Even if we know, deep down, that we need to be patient, the self-doubt has already planted a seed of worry.
What if, after a year, there’s still no traffic? Might as well give up now.
If we let that seed grow, we end up giving up. It’s too hard. I picked the wrong niche. I’m not good enough.
You need to give your website AT LEAST eight months.
At three months, my website had 5 views, probably all from bots.
At seven months old, my website had 1,264 page views.
At nine months, my website had 32,706 page views.
And I did NOTHING (I wrote a few articles, but none have ranked yet) between months seven and nine because I was concentrating on getting 30 articles each on two other sites I have.
I know it’s hard. I’ve abandoned about six other sites, that, in hindsight, were fine.
If you’ve written a lot of articles and you’re feeling done with the project, then leave it alone. Don’t try to drum up traffic from social media.
Not because it won’t work, but because it’s difficult and demotivating. Give your site a rest.
By the way, I’m not saying you’ll definitely get 32K views a year if you leave 30 articles alone for eight months. I had 100 articles written, and Coronavirus may well have had a lot to do with my increase in views.
But the general pattern of growth isn’t unusual (it’s called the hockey stick in SEO circles, and it’s the way most niche websites grow).
Websites spend MONTHS in the Google sandbox, whilst Google tries to determine where best you fit.
Bonus tip #3
It took me a long time to realise that I didn’t need to leverage social media to get traffic.
My biggest issues were definitely spreading myself too thin trying to find that secret formula to increase my traffic, and my tendency to give up when I don’t get immediate success.
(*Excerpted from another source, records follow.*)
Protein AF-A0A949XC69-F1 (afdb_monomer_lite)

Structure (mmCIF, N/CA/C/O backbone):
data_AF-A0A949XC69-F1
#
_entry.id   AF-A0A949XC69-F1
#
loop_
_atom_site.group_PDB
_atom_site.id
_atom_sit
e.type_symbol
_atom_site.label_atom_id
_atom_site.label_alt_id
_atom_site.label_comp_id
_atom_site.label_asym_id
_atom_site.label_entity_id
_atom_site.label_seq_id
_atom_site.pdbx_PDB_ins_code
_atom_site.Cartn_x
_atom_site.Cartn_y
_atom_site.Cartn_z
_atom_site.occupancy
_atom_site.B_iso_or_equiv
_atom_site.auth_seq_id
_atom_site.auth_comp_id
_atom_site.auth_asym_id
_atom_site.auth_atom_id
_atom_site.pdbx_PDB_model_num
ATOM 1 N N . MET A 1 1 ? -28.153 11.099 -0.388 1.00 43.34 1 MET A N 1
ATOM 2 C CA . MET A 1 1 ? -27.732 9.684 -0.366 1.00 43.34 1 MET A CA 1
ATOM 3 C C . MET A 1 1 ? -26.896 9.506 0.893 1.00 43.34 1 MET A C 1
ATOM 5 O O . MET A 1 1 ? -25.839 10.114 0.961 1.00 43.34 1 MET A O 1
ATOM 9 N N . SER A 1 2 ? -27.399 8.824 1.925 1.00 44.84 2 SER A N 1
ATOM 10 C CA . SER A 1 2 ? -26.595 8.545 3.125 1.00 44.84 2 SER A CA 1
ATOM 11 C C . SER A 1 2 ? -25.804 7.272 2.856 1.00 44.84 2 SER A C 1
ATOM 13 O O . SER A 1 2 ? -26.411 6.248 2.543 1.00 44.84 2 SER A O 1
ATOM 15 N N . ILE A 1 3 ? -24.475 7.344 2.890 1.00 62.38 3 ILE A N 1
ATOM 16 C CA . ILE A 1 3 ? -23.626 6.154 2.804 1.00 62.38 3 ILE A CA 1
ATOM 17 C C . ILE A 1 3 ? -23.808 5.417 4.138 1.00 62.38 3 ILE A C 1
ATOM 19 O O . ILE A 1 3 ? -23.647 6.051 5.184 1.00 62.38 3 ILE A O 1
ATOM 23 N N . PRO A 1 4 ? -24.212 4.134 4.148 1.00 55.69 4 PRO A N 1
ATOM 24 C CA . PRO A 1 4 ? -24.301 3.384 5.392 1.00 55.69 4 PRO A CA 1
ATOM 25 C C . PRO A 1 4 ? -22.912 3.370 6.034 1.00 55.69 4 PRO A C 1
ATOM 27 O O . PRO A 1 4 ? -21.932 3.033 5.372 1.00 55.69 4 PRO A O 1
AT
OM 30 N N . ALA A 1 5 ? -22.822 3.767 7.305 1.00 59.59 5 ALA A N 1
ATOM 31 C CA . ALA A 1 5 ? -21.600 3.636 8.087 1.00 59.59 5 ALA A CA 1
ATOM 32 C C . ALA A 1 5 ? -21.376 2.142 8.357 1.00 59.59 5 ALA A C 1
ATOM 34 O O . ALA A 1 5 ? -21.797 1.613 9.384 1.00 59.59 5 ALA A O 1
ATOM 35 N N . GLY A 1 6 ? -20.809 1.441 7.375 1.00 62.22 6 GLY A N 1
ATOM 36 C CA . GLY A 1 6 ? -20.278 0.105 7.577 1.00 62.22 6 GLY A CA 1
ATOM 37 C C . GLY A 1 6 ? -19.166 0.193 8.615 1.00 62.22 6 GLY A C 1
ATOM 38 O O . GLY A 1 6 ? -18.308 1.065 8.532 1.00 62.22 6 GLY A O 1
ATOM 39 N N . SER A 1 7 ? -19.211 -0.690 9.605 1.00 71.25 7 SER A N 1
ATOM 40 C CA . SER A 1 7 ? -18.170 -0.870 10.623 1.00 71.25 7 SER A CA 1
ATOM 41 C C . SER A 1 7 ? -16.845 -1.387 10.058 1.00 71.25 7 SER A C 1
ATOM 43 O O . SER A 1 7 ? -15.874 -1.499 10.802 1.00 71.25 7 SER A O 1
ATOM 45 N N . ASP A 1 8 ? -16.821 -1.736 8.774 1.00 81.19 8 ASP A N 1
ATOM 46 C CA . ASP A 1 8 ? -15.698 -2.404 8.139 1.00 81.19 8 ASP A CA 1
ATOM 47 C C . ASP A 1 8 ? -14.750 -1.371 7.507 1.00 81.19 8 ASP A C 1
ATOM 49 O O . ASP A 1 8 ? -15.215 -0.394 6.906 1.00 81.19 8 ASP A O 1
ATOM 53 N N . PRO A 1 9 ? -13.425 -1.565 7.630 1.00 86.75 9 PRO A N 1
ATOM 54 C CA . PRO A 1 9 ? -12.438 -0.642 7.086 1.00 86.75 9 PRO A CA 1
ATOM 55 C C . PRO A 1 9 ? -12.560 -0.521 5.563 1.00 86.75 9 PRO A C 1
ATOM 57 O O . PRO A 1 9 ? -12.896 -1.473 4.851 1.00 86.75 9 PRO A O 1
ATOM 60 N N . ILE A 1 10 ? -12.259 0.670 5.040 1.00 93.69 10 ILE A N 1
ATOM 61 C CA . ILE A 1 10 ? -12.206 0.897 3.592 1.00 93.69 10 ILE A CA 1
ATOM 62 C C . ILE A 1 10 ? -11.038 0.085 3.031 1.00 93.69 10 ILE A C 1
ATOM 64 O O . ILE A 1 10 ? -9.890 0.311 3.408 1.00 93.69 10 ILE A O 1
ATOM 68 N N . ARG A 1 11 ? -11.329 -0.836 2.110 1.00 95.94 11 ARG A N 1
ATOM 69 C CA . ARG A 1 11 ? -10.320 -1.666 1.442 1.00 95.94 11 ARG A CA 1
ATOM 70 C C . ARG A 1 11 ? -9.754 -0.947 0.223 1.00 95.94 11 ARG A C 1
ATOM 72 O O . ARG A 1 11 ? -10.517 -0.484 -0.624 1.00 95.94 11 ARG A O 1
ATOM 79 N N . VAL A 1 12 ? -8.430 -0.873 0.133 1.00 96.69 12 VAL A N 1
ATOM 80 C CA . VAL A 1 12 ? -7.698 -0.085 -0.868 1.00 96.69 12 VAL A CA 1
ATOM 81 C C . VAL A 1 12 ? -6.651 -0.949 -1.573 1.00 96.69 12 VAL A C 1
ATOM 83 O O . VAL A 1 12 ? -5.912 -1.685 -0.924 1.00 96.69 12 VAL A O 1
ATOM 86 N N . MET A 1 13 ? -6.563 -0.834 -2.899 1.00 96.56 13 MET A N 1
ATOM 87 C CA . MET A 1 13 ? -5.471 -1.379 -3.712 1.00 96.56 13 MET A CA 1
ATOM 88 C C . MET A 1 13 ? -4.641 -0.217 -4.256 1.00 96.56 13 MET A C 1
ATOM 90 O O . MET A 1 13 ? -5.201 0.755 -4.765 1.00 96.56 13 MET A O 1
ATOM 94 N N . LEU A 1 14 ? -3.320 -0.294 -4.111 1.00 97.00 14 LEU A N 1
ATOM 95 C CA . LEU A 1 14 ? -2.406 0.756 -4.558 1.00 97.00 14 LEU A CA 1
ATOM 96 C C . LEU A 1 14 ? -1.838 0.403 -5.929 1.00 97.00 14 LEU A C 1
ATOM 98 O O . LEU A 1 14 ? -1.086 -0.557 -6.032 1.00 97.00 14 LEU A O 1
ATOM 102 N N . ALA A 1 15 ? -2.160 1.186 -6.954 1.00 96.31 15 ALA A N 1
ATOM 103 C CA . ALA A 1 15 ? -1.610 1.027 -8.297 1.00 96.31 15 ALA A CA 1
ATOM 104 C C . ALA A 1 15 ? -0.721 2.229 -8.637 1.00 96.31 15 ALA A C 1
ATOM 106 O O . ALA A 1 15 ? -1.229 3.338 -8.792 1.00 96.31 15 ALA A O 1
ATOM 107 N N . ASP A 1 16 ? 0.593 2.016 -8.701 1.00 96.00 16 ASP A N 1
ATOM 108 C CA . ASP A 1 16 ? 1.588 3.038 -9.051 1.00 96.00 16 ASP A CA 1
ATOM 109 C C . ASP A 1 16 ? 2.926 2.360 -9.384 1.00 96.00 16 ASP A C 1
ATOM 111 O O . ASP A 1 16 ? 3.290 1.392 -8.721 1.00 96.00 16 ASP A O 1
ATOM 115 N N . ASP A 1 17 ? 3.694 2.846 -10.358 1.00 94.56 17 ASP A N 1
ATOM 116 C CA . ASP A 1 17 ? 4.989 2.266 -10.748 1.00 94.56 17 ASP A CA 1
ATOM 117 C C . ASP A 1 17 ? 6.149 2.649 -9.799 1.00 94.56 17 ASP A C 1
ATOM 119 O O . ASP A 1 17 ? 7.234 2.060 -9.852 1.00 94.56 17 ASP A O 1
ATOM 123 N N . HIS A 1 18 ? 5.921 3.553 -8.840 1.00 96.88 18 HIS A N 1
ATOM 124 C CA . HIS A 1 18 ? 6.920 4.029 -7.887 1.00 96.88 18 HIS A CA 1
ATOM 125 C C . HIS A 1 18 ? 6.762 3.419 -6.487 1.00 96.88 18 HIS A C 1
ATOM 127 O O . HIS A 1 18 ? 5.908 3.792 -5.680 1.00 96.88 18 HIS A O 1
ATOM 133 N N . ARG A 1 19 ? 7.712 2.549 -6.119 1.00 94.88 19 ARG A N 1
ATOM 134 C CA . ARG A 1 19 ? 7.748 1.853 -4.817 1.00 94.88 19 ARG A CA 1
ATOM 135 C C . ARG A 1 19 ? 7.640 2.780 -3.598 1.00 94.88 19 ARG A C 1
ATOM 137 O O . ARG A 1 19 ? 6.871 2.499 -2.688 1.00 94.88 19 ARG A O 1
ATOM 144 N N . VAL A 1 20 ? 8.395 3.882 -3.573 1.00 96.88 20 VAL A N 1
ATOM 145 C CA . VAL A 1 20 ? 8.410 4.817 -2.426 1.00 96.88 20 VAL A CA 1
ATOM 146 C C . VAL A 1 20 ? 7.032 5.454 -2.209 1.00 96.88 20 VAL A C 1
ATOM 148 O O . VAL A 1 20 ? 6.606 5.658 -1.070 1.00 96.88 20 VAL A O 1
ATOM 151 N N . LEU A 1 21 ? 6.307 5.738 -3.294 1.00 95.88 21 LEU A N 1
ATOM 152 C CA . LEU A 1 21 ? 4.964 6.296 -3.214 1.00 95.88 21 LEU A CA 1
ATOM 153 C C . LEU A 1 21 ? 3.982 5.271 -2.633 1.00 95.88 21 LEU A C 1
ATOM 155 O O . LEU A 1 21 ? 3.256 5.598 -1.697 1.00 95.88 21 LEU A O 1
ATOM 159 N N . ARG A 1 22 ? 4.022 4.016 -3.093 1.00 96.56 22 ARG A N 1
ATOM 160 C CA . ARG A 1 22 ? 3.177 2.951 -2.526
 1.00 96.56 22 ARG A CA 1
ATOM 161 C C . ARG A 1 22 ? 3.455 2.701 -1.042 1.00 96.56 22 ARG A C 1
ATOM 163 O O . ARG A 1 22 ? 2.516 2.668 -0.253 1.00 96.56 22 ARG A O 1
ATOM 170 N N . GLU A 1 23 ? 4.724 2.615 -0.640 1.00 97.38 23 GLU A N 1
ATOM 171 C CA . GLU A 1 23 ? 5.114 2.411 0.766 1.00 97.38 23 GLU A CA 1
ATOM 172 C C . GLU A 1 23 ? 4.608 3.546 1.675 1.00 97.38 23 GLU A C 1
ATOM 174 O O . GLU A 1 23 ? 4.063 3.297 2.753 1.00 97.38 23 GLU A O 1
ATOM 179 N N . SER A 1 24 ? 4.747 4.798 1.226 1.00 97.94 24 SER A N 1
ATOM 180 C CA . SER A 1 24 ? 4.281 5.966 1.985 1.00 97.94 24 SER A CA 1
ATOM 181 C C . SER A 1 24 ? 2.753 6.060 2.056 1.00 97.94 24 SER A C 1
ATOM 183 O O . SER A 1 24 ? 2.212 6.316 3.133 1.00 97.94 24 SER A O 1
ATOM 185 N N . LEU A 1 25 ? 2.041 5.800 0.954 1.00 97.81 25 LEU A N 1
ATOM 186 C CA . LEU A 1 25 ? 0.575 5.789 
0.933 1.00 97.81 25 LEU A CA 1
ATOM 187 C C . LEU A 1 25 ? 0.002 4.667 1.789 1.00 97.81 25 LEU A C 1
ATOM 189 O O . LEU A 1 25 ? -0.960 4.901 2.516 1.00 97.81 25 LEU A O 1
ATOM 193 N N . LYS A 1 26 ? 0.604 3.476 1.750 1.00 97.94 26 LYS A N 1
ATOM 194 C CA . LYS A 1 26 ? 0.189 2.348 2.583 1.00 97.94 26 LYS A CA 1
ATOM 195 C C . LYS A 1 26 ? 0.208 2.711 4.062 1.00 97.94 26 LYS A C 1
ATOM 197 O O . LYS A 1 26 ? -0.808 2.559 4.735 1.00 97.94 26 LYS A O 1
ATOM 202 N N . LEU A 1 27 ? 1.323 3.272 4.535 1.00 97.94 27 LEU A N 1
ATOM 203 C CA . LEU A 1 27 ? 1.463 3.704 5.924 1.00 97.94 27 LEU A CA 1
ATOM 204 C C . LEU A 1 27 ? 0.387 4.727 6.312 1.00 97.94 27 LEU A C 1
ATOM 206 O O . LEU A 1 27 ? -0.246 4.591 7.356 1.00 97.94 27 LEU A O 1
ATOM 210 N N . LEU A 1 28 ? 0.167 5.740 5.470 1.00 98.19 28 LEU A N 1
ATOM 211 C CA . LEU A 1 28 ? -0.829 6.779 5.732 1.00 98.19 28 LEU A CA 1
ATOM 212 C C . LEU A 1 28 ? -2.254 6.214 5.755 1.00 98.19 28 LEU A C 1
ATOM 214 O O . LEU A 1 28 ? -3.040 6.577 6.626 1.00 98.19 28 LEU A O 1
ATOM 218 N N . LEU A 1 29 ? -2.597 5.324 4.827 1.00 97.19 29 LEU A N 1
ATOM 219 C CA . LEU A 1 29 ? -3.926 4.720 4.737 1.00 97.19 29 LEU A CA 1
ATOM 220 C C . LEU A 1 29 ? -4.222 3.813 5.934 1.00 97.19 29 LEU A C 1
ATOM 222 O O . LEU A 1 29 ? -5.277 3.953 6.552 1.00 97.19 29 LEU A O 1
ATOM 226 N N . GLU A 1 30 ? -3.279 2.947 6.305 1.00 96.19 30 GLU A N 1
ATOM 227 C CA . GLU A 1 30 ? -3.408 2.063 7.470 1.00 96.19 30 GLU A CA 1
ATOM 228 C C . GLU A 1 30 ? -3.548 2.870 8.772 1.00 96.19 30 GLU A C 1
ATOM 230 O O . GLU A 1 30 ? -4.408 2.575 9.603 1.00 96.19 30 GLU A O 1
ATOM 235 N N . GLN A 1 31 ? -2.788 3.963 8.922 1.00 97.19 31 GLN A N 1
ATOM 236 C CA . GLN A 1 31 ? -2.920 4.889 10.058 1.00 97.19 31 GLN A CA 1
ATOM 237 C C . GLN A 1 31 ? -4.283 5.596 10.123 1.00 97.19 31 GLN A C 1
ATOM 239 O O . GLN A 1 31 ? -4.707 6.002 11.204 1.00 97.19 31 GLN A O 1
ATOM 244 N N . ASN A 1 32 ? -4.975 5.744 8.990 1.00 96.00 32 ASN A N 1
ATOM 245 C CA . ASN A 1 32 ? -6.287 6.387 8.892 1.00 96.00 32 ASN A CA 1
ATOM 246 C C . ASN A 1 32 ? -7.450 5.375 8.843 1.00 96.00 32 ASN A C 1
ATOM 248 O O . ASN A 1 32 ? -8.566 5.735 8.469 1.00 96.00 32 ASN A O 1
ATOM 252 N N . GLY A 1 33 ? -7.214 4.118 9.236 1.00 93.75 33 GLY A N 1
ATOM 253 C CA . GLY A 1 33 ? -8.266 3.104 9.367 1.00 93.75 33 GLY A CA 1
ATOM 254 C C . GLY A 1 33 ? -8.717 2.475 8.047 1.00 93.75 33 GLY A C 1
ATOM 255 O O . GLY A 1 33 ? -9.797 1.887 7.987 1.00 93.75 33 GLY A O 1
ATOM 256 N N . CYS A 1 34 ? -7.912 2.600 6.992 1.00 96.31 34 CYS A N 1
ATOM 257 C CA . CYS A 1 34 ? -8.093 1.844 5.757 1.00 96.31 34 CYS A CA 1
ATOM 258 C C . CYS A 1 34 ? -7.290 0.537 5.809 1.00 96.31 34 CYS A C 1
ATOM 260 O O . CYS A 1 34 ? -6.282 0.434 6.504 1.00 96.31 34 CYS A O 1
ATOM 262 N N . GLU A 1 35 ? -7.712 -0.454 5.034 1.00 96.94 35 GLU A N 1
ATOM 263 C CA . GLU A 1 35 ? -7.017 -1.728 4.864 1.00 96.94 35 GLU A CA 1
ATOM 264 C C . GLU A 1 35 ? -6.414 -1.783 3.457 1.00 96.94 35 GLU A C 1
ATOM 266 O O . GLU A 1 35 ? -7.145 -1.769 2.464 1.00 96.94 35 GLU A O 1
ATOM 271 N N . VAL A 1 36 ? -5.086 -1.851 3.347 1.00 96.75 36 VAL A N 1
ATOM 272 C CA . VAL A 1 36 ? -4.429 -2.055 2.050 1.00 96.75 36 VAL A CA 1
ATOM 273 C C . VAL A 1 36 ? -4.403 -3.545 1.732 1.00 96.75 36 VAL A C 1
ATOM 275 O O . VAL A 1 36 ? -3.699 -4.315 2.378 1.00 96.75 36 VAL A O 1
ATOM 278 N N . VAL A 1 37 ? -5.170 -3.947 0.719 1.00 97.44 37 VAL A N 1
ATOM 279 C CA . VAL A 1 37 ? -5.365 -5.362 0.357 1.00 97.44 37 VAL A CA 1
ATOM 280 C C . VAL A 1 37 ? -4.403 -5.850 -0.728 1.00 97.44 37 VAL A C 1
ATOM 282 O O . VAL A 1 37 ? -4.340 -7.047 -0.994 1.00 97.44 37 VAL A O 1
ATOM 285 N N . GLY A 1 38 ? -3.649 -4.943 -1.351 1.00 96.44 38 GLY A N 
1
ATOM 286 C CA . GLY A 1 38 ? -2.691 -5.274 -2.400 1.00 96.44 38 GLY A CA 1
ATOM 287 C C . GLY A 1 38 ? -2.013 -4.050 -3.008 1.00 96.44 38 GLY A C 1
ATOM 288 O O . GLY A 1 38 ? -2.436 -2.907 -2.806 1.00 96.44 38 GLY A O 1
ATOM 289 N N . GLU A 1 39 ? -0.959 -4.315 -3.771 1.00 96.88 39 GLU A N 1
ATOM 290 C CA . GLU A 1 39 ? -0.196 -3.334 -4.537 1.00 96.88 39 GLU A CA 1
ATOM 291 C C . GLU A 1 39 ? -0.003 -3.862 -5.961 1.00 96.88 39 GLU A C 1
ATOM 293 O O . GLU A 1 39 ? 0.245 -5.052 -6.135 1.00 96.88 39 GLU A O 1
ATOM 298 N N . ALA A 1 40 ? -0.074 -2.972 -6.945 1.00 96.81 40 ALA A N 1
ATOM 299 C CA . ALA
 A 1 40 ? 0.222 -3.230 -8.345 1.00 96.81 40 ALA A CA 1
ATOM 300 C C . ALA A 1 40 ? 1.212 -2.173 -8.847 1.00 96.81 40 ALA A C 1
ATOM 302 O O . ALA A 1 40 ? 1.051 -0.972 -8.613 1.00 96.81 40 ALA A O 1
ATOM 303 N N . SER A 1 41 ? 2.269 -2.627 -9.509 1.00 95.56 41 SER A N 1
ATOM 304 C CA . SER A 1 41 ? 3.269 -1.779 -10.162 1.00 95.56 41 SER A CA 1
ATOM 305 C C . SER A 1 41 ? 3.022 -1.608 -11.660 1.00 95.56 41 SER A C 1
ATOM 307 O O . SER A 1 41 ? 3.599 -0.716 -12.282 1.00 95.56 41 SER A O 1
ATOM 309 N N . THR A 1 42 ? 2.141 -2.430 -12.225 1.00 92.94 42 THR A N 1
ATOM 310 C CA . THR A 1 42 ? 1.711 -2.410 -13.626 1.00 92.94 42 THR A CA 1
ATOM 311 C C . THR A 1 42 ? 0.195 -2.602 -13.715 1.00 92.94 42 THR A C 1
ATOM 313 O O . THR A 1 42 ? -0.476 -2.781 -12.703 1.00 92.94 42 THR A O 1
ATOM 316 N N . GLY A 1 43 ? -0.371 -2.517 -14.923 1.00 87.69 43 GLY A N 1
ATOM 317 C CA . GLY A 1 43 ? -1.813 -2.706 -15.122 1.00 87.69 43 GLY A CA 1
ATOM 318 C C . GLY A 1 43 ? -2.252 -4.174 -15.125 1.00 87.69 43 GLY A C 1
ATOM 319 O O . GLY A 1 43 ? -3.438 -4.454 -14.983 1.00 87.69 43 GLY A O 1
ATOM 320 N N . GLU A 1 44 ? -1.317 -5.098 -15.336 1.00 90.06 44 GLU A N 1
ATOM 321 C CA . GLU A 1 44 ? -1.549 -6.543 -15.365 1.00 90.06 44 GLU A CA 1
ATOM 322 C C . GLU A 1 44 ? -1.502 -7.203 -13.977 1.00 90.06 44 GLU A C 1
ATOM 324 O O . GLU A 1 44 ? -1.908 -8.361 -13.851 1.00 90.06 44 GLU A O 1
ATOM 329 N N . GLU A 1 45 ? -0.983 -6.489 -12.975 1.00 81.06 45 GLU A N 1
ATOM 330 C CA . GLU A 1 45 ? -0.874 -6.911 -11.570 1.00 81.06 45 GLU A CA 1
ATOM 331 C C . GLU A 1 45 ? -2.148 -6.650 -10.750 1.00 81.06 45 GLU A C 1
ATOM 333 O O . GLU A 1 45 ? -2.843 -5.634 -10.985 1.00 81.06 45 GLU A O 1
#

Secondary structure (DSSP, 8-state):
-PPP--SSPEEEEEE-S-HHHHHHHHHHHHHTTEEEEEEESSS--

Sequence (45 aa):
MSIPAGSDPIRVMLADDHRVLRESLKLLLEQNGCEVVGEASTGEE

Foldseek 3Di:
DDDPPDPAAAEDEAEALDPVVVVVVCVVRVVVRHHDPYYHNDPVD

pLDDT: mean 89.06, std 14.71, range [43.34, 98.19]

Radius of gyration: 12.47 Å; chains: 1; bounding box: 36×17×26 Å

But keyword research really changed the game for me.
I don’t use any paid tools, and I definitely missed the mark on many of my articles, but you only need to pick a few good keywords to build traffic.
Final thoughts
I know advice like ‘keep it simple’ and ‘be patient’ sound incredibly basic and a bit twee, but I SWEAR these are the keys to not burning yourself out.
They are so so important.
If you are feeling a little bit burnt out, then feel free to take a couple of weeks off. Google doesn’t care how regularly you produce articles.
Step away from your website completely, rather than thinking ‘right, SEO doesn’t work, let’s try Twitter’, only to find that Twitter also isn’t going to send 1000 people a day to your article.
Think about it like this:
Would you rather spend 30+ hours a week driving traffic to your blog for the foreseeable future, or spend the first year building up an awesome library of work that no one reads for months but then drives traffic BY ITSELF?
I had a full-time job. I didn't want to spend 30 hours a week working for free. I had about ten hours to spare.
The best way I found to maximise my time was to stick to content creation. Everything else can wait.
Ten articles a month. Sometimes more, sometimes less, but that was the general plan. No promotion, no social media, no email list building. No expense outside of hosting and a domain name.
Is it easy? No. It was frustrating and demotivating. Setting tangible goals like ‘find 30 keywords’ and ‘write 10 articles’ helped a lot. Goals such as ‘get 100 pageviews’ are pointless and demoralising.
Does it work? Yup. I got more page views yesterday than any of my other sites over the past few years got combined.